WHAT YOU HAVE TO DO
Out of the material that follows, write out exactly the lines from the line with "ATOM 16 C C" to the line with "ATOM 63 C C", both ends included, and no others.

TASK INPUT
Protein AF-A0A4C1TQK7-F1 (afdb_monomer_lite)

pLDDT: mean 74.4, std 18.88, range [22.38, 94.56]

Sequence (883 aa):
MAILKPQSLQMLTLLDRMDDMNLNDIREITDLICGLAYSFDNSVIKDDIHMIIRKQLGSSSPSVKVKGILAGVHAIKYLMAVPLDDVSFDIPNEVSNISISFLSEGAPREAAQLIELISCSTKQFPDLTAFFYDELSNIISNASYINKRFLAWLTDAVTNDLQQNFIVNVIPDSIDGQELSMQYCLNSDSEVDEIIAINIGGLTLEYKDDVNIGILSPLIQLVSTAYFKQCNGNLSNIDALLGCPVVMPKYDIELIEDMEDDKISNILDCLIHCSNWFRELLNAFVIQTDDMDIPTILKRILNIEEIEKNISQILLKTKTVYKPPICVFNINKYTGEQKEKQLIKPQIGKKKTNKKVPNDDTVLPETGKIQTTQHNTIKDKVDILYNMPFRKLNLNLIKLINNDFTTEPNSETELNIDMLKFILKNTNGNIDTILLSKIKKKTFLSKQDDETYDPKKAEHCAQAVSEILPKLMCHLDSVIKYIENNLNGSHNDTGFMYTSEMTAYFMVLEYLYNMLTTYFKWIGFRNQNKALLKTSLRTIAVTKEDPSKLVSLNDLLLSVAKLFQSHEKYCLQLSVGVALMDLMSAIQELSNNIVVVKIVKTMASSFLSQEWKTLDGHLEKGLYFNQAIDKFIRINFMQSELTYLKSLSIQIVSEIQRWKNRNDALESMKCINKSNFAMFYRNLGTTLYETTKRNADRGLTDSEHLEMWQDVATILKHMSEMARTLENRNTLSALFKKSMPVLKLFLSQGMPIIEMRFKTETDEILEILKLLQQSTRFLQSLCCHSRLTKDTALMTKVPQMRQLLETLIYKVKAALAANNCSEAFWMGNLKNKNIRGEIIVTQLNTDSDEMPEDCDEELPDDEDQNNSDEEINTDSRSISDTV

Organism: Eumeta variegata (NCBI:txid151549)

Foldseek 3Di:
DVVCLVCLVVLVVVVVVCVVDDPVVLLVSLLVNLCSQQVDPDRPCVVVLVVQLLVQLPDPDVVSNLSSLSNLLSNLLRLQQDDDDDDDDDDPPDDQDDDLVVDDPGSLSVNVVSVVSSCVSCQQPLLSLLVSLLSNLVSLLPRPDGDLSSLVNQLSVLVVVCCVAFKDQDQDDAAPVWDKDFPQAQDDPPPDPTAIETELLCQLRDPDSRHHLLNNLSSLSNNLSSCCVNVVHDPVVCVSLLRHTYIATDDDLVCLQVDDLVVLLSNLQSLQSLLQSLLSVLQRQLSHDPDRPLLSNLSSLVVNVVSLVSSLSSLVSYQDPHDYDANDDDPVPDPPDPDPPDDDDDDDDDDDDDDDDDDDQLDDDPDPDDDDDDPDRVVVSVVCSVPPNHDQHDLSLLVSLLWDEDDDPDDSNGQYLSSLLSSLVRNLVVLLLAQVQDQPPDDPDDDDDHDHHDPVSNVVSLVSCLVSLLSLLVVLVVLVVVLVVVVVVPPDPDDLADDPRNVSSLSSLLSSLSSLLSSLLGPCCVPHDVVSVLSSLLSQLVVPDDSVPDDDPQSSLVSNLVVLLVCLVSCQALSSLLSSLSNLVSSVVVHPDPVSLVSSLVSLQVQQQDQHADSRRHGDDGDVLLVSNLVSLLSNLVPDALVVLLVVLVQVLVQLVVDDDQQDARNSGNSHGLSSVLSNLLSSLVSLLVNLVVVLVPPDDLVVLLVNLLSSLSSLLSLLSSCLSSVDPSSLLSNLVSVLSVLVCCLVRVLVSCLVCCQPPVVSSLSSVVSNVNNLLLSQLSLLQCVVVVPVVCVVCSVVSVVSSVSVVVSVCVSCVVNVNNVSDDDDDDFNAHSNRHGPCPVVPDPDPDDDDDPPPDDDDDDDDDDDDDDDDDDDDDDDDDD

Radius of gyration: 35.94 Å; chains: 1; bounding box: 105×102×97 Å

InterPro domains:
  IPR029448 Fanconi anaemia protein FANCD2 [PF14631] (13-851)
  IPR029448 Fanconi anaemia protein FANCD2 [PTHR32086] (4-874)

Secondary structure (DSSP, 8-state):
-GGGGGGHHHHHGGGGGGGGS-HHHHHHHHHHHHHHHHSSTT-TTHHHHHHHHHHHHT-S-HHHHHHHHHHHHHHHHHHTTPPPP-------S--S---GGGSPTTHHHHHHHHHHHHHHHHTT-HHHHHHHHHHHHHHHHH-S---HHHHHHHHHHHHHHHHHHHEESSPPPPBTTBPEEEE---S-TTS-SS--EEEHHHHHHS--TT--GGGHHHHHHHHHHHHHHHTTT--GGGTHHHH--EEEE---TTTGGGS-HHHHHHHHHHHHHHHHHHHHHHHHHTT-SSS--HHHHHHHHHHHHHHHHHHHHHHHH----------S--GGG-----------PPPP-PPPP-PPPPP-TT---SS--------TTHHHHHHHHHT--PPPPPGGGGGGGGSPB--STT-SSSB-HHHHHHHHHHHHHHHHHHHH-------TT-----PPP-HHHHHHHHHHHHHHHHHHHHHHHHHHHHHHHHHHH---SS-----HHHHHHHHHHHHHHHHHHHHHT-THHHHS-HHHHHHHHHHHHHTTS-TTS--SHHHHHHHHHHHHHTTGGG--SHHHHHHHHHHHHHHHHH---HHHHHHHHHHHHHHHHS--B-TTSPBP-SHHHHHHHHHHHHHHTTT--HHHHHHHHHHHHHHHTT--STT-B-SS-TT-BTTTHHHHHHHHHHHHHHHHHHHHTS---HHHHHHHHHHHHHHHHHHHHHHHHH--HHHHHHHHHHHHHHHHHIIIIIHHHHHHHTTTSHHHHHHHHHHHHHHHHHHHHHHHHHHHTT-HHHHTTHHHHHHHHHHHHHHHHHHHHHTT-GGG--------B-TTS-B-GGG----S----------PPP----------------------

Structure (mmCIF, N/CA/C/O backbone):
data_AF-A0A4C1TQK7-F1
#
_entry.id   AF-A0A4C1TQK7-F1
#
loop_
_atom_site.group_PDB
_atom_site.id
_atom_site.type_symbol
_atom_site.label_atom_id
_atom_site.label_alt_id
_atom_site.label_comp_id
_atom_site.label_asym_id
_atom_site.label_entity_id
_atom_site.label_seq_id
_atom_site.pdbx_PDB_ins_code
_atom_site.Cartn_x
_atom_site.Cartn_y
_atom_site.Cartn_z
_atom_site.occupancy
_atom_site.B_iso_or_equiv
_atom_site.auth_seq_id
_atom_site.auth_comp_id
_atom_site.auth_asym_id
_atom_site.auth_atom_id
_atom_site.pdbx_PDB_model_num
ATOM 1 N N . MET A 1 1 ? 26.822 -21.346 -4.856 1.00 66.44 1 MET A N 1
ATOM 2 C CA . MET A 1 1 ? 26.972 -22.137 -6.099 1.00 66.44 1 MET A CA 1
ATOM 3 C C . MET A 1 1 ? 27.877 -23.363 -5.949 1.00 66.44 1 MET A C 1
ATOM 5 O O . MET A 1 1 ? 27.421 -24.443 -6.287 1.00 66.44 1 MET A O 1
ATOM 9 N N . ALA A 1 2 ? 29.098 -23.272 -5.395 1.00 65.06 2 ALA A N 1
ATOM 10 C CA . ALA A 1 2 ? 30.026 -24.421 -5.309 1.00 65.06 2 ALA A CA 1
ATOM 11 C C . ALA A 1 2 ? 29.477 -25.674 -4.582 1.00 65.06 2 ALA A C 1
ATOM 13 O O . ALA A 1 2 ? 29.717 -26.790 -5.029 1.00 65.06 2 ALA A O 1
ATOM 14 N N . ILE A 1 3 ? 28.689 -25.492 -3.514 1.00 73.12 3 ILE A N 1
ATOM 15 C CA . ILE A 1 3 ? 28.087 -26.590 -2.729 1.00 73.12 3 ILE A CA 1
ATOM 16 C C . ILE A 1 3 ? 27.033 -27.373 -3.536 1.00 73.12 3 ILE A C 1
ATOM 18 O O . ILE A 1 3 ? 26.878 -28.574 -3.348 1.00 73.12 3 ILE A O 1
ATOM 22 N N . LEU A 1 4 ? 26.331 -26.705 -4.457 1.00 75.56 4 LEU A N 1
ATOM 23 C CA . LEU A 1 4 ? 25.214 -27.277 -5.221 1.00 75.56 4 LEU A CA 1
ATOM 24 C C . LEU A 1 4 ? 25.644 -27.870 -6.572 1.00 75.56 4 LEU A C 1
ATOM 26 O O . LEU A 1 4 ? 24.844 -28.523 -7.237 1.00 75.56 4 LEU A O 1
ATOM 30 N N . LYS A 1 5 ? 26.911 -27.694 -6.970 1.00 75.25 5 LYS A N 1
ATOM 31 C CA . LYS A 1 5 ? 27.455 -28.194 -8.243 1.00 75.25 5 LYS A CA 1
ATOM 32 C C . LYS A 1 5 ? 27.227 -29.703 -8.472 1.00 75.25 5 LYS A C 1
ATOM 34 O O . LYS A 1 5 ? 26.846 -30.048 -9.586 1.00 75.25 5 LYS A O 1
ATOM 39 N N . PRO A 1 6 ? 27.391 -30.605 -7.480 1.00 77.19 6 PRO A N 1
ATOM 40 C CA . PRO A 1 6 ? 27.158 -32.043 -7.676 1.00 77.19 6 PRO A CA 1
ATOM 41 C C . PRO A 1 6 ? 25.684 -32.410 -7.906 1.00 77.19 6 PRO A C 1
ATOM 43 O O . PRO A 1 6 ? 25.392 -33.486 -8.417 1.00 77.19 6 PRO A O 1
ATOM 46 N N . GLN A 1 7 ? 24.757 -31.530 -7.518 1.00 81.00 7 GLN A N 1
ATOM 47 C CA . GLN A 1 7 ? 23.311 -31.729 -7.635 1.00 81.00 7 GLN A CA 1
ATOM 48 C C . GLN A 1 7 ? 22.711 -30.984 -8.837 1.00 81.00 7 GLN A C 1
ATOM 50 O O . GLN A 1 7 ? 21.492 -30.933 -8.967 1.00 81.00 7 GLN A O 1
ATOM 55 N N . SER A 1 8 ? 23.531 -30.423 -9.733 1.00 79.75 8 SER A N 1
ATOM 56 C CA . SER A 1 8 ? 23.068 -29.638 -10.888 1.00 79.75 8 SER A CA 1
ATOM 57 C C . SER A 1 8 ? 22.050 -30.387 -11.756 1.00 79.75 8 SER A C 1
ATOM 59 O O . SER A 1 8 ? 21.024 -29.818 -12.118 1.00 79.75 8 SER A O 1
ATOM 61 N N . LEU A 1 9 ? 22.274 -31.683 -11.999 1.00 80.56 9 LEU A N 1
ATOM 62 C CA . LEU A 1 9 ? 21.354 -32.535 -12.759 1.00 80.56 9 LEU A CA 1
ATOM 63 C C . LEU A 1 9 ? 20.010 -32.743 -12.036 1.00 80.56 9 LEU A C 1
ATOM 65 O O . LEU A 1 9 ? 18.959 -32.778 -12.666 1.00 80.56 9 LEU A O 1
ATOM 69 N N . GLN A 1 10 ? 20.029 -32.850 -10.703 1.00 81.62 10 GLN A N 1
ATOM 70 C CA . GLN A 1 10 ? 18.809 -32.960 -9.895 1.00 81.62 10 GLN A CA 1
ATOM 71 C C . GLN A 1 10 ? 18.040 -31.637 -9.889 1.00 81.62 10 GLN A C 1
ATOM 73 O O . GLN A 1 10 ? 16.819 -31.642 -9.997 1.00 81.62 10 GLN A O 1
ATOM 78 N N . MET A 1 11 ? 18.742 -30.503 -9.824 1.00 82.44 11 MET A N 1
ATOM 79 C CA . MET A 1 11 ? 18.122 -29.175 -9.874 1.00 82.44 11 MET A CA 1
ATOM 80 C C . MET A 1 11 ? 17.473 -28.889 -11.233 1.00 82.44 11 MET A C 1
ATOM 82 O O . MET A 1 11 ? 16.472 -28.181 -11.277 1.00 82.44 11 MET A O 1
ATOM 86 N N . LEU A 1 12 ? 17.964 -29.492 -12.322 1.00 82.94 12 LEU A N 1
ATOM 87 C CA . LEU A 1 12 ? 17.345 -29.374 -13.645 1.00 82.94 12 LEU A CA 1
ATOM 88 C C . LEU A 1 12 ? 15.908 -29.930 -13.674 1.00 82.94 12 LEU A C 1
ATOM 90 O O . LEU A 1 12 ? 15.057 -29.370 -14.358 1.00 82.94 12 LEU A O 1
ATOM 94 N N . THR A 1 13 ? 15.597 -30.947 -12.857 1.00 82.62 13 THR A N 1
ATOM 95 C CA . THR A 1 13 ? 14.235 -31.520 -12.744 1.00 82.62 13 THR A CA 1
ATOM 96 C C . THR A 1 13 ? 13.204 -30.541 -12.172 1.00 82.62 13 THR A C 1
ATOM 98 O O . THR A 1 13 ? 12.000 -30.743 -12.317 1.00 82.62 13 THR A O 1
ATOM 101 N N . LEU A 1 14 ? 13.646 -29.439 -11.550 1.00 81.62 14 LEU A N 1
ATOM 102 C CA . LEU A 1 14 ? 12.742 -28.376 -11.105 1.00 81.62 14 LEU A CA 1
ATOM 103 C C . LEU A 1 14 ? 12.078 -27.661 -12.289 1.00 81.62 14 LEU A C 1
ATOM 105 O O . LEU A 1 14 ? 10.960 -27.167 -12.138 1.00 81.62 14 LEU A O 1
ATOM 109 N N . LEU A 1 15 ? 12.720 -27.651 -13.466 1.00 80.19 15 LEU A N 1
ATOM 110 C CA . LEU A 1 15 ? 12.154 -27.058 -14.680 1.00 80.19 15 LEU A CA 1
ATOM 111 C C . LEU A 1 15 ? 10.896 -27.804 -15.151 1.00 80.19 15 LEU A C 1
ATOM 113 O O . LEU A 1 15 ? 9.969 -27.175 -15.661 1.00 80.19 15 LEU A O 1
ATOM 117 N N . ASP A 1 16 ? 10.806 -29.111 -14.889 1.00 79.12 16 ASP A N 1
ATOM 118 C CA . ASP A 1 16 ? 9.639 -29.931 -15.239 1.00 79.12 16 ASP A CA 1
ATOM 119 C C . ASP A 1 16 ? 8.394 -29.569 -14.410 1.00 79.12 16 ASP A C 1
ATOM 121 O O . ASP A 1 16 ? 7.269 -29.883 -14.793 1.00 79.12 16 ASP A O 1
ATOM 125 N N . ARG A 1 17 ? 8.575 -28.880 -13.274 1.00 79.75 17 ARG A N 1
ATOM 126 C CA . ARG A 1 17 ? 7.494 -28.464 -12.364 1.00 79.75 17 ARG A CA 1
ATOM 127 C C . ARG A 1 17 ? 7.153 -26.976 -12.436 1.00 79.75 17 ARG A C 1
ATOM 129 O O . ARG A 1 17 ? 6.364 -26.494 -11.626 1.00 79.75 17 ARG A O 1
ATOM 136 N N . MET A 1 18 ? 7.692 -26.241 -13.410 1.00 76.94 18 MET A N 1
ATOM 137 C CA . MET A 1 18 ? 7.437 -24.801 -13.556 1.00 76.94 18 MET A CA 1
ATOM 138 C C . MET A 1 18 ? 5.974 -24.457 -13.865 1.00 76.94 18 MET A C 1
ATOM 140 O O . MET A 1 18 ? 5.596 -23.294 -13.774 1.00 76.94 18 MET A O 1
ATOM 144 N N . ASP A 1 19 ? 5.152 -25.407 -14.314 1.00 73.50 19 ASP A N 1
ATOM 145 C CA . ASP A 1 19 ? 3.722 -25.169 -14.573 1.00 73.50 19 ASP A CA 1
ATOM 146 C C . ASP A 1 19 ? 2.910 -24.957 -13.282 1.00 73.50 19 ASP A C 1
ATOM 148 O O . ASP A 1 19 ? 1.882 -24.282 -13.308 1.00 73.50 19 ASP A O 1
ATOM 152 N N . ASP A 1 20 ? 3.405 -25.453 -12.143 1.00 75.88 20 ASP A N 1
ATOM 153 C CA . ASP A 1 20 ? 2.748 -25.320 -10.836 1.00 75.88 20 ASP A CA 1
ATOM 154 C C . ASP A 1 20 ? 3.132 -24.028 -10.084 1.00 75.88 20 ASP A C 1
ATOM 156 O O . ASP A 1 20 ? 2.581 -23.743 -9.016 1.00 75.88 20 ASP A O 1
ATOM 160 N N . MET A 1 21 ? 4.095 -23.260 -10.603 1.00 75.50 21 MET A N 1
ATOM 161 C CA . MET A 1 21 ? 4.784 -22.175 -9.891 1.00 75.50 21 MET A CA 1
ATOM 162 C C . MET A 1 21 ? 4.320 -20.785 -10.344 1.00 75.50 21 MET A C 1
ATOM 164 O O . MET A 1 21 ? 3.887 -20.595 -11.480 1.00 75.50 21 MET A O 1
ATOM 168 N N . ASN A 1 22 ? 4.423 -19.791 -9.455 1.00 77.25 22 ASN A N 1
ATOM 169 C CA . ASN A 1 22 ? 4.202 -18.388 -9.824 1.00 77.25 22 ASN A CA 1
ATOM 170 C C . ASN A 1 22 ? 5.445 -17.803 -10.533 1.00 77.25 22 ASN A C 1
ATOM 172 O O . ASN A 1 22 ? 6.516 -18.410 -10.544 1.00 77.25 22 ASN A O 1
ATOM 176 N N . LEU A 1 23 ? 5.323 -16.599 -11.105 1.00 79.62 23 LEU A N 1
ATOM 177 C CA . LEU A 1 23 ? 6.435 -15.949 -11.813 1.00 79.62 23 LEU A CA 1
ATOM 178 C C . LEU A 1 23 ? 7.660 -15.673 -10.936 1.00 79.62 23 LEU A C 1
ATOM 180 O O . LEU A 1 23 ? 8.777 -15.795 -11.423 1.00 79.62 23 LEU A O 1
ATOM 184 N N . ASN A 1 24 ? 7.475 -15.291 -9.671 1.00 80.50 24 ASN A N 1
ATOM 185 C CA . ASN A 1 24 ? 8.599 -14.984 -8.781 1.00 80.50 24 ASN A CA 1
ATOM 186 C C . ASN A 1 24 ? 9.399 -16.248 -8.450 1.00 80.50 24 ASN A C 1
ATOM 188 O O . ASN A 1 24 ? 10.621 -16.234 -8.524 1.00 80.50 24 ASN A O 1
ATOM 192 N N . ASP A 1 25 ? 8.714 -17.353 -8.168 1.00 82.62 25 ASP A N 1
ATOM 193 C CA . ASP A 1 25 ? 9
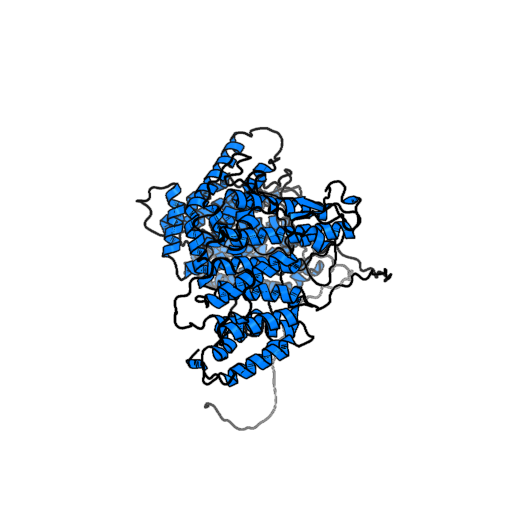.335 -18.653 -7.931 1.00 82.62 25 ASP A CA 1
ATOM 194 C C . ASP A 1 25 ? 10.069 -19.139 -9.190 1.00 82.62 25 ASP A C 1
ATOM 196 O O . ASP A 1 25 ? 11.183 -19.653 -9.099 1.00 82.62 25 ASP A O 1
ATOM 200 N N . ILE A 1 26 ? 9.481 -18.916 -10.375 1.00 84.44 26 ILE A N 1
ATOM 201 C CA . ILE A 1 26 ? 10.135 -19.198 -11.656 1.00 84.44 26 ILE A CA 1
ATOM 202 C C . ILE A 1 26 ? 11.423 -18.379 -11.803 1.00 84.44 26 ILE A C 1
ATOM 204 O O . ILE A 1 26 ? 12.445 -18.975 -12.134 1.00 84.44 26 ILE A O 1
ATOM 208 N N . ARG A 1 27 ? 11.404 -17.063 -11.525 1.00 87.25 27 ARG A N 1
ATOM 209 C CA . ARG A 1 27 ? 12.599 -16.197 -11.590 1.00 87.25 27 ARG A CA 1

TASK RESULT
ATOM 16 C C . ILE A 1 3 ? 27.033 -27.373 -3.536 1.00 73.12 3 ILE A C 1
ATOM 18 O O . ILE A 1 3 ? 26.878 -28.574 -3.348 1.00 73.12 3 ILE A O 1
ATOM 22 N N . LEU A 1 4 ? 26.331 -26.705 -4.457 1.00 75.56 4 LEU A N 1
ATOM 23 C CA . LEU A 1 4 ? 25.214 -27.277 -5.221 1.00 75.56 4 LEU A CA 1
ATOM 24 C C . LEU A 1 4 ? 25.644 -27.870 -6.572 1.00 75.56 4 LEU A C 1
ATOM 26 O O . LEU A 1 4 ? 24.844 -28.523 -7.237 1.00 75.56 4 LEU A O 1
ATOM 30 N N . LYS A 1 5 ? 26.911 -27.694 -6.970 1.00 75.25 5 LYS A N 1
ATOM 31 C CA . LYS A 1 5 ? 27.455 -28.194 -8.243 1.00 75.25 5 LYS A CA 1
ATOM 32 C C . LYS A 1 5 ? 27.227 -29.703 -8.472 1.00 75.25 5 LYS A C 1
ATOM 34 O O . LYS A 1 5 ? 26.846 -30.048 -9.586 1.00 75.25 5 LYS A O 1
ATOM 39 N N . PRO A 1 6 ? 27.391 -30.605 -7.480 1.00 77.19 6 PRO A N 1
ATOM 40 C CA . PRO A 1 6 ? 27.158 -32.043 -7.676 1.00 77.19 6 PRO A CA 1
ATOM 41 C C . PRO A 1 6 ? 25.684 -32.410 -7.906 1.00 77.19 6 PRO A C 1
ATOM 43 O O . PRO A 1 6 ? 25.392 -33.486 -8.417 1.00 77.19 6 PRO A O 1
ATOM 46 N N . GLN A 1 7 ? 24.757 -31.530 -7.518 1.00 81.00 7 GLN A N 1
ATOM 47 C CA . GLN A 1 7 ? 23.311 -31.729 -7.635 1.00 81.00 7 GLN A CA 1
ATOM 48 C C . GLN A 1 7 ? 22.711 -30.984 -8.837 1.00 81.00 7 GLN A C 1
ATOM 50 O O . GLN A 1 7 ? 21.492 -30.933 -8.967 1.00 81.00 7 GLN A O 1
ATOM 55 N N . SER A 1 8 ? 23.531 -30.423 -9.733 1.00 79.75 8 SER A N 1
ATOM 56 C CA . SER A 1 8 ? 23.068 -29.638 -10.888 1.00 79.75 8 SER A CA 1
ATOM 57 C C . SER A 1 8 ? 22.050 -30.387 -11.756 1.00 79.75 8 SER A C 1
ATOM 59 O O . SER A 1 8 ? 21.024 -29.818 -12.118 1.00 79.75 8 SER A O 1
ATOM 61 N N . LEU A 1 9 ? 22.274 -31.683 -11.999 1.00 80.56 9 LEU A N 1
ATOM 62 C CA . LEU A 1 9 ? 21.354 -32.535 -12.759 1.00 80.56 9 LEU A CA 1
ATOM 63 C C . LEU A 1 9 ? 20.010 -32.743 -12.036 1.00 80.56 9 LEU A C 1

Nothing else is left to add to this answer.